The festival is getting directly involved in the latter, after its distribution arm, KVIFF Distribution, acquired a majority stake in Aerofilms, a leading arthouse distributor in the Czech Republic. Aerofilms’ film catalog, which includes more than 500 titles, will feed into KVIFF TV, the festival’s VOD streaming platform which, fueled by investment from Jakub Havrlant’s Rockaway Capital, is looking to become an online player for the entire region.

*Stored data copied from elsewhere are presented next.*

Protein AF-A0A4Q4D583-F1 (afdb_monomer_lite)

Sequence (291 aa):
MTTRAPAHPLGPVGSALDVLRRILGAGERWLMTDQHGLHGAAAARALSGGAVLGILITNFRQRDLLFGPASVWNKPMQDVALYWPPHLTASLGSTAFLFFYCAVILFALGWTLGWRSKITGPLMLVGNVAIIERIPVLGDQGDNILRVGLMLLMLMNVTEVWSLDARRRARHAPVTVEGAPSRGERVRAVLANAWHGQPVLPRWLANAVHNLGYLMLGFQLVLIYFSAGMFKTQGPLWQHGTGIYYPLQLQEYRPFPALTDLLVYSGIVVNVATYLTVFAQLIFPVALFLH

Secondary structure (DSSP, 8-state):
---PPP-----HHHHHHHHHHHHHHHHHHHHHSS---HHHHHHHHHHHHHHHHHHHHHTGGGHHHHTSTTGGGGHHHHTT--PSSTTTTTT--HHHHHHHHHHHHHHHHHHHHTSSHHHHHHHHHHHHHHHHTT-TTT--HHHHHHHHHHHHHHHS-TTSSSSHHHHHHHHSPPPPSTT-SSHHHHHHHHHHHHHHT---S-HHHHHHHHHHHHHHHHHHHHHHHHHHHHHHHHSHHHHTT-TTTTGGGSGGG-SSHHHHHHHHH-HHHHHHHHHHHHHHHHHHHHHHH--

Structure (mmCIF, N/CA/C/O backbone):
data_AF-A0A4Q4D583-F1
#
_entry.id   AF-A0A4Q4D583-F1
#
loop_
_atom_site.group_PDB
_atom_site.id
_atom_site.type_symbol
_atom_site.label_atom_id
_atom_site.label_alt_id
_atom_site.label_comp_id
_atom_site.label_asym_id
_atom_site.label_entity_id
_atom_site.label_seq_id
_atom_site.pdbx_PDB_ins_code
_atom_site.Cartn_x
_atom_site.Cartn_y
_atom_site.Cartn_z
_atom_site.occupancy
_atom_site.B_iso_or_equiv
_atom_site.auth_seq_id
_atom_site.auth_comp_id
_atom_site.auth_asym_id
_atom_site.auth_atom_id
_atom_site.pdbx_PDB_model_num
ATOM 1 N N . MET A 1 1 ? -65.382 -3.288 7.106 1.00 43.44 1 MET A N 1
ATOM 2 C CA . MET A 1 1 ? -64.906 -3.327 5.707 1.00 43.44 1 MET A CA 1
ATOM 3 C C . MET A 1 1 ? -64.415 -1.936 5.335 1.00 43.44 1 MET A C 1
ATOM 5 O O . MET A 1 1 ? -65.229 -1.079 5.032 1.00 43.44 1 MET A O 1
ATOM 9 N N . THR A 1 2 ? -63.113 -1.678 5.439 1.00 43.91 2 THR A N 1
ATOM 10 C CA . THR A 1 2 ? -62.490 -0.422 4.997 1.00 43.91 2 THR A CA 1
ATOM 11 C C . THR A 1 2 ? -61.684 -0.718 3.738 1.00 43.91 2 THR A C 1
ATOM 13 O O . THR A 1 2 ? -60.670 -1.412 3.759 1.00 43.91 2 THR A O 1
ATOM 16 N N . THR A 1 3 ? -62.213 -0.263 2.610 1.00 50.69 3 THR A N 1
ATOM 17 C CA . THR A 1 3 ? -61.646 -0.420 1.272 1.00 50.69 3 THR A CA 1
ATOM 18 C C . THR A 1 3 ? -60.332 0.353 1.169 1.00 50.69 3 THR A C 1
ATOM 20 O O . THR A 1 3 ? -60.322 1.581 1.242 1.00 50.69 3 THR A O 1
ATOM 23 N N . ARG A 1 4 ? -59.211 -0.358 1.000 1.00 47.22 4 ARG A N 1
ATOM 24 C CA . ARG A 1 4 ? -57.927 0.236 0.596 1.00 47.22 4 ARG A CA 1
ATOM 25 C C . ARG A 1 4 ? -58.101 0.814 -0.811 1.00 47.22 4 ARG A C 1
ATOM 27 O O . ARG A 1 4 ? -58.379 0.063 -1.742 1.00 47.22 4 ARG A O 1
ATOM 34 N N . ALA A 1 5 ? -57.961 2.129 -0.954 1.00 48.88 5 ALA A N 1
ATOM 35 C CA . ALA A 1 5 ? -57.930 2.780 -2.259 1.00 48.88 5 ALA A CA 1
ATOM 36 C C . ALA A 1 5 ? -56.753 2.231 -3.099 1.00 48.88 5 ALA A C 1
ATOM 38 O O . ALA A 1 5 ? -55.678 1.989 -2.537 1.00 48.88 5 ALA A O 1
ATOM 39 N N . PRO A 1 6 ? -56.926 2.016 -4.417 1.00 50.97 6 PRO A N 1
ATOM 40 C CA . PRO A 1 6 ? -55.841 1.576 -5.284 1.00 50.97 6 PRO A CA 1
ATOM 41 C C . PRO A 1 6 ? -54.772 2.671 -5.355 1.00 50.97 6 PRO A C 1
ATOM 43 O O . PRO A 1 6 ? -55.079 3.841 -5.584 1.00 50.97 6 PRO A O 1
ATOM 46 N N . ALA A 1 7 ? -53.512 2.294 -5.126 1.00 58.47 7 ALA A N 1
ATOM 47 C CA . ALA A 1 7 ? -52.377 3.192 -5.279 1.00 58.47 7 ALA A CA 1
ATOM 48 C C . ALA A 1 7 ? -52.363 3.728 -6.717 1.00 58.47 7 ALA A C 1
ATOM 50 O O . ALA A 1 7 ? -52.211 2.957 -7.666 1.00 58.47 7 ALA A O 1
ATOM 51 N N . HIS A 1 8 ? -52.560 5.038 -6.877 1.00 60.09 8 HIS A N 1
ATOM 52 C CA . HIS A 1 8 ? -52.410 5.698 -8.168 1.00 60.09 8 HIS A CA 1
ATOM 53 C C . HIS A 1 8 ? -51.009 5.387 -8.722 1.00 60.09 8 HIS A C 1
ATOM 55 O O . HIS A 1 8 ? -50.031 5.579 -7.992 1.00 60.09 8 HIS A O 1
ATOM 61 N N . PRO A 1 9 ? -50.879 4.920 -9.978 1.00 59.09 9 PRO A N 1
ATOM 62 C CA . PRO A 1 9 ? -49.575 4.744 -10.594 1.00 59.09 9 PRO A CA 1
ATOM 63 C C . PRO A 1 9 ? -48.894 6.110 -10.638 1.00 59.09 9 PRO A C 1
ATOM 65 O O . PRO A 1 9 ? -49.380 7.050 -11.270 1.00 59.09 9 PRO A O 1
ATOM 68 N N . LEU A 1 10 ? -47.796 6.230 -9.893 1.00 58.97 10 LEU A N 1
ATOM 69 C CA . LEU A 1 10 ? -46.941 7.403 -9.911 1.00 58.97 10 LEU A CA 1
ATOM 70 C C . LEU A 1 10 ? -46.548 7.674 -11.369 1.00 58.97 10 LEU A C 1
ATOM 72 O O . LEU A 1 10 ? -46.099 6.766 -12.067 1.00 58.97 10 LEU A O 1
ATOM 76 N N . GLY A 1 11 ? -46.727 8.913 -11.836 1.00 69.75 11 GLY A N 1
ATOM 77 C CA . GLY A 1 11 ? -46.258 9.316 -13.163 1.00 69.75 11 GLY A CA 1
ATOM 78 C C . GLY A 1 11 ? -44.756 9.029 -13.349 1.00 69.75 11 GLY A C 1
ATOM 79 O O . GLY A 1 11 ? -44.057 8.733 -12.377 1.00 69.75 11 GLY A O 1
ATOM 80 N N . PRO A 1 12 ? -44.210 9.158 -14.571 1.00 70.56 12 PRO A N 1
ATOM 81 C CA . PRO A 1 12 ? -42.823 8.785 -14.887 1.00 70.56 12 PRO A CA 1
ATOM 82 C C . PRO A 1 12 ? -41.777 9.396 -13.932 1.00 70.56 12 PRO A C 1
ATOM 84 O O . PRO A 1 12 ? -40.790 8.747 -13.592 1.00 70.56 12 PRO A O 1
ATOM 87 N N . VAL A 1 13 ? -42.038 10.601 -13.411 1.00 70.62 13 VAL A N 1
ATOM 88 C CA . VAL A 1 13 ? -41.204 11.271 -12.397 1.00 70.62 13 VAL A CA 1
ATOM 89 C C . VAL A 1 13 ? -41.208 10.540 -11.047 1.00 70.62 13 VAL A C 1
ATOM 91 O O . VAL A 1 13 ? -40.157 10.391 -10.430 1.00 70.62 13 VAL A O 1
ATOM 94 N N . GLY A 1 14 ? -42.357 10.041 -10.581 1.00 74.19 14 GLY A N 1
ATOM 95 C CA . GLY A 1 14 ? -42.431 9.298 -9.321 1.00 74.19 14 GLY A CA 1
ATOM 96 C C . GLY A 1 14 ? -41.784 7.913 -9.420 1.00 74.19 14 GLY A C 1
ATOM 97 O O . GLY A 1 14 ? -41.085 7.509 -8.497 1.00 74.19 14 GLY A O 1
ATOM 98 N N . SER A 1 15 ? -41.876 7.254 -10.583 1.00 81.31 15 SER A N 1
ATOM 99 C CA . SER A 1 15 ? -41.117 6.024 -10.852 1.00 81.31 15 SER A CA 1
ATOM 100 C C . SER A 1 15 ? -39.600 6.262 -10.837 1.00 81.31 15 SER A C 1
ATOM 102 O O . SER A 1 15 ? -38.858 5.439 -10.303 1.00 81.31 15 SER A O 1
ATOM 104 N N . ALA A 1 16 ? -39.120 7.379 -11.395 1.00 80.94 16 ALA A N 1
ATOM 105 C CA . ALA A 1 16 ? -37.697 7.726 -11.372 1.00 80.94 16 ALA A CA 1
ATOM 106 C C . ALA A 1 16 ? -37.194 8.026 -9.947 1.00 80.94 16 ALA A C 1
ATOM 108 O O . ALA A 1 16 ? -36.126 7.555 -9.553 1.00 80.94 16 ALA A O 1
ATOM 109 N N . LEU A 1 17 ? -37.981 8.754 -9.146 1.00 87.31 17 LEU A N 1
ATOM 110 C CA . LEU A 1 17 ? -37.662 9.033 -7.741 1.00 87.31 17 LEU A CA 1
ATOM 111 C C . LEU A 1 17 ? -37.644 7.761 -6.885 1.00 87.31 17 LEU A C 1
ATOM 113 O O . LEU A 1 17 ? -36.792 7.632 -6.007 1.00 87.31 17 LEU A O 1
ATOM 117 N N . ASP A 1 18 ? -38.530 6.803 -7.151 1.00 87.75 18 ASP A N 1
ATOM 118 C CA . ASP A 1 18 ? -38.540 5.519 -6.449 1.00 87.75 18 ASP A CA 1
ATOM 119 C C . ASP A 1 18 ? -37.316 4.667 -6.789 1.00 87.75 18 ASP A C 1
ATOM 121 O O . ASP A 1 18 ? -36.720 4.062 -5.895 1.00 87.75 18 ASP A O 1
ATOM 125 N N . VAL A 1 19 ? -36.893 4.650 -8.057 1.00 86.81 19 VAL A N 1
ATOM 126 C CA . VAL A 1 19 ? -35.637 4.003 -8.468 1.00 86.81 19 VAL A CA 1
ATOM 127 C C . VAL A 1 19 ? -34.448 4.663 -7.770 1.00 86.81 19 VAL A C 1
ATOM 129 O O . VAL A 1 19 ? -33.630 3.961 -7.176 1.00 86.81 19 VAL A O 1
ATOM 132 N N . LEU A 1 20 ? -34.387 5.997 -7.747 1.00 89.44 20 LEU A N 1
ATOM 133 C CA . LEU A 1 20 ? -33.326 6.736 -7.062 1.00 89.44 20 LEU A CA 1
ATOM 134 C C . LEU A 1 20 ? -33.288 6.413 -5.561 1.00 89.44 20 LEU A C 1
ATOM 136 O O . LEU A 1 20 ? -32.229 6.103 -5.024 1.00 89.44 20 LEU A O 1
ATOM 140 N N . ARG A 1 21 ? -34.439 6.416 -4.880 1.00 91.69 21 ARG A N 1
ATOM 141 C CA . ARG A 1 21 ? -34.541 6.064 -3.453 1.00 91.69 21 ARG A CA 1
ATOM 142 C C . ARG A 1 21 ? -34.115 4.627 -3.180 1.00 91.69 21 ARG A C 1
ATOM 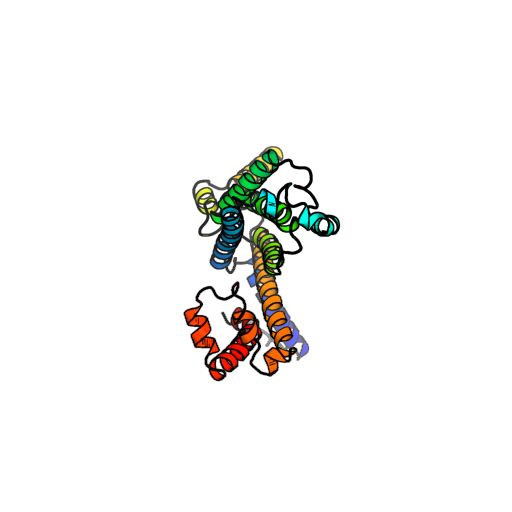144 O O . ARG A 1 21 ? -33.461 4.372 -2.173 1.00 91.69 21 ARG A O 1
ATOM 151 N N . ARG A 1 22 ? -34.451 3.688 -4.069 1.00 91.00 22 ARG A N 1
ATOM 152 C CA . ARG A 1 22 ? -34.004 2.291 -3.962 1.00 91.00 22 ARG A CA 1
ATOM 153 C C . ARG A 1 22 ? -32.491 2.178 -4.092 1.00 91.00 22 ARG A C 1
ATOM 155 O O . ARG A 1 22 ? -31.889 1.483 -3.280 1.00 91.00 22 ARG A O 1
ATOM 162 N N . ILE A 1 23 ? -31.893 2.870 -5.063 1.00 90.25 23 ILE A N 1
ATOM 163 C CA . ILE A 1 23 ? -30.439 2.892 -5.273 1.00 90.25 23 ILE A CA 1
ATOM 164 C C . ILE A 1 23 ? -29.738 3.525 -4.070 1.00 90.25 23 ILE A C 1
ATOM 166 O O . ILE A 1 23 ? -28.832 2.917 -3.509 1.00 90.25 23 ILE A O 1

“The ambition is, three years from now, more or less, we want to be able to acquire films ourselves, at the European Film Market in Berlin or in Cannes, say, that we can launch at Karlovy Vary and then take into physical and online distribution, not just in the Czech Republic but across the wider CEE [central and eastern European] region,” says Och.

Right now, Karlovy Vary is providing more direct support for those hardest hit in the CEE: Ukrainian filmmakers disrupted or displaced by Russia’s invasion of Ukraine in February of this year.

In a show of support, KVIFF on July 5 will host the works-in-progress program of the Odesa International Film Festival, highlighting eight full-length feature projects from up-and-coming Ukrainian filmmakers whose production was halted because of the war. All are looking for potential production, financing and distribution partners to get their films over the line.

While the Odesa WIP program is only a small part of KVIFF 2022, Och sees it as essential to the festival’s primary goal to support and sustain the region’s film industry, both now and in the future.

“If I think back 30 years ago when the film industry in what was then Czechoslovakia emerged after the fall of the communist regime, it was a major challenge but we still had the infrastructure, the building, the studios, in place,” Och says. “What we are talking about in Ukraine is whole cities disappearing, about filmmakers not just having no space to be creative but no place to sleep, to live their lives…Even though many of the filmmakers in Ukraine have now put down the cameras and have gone to the front line to fight, they are still filmmakers, and, hopefully, will be able to return to normal lives, and creative lives, as soon as possible.”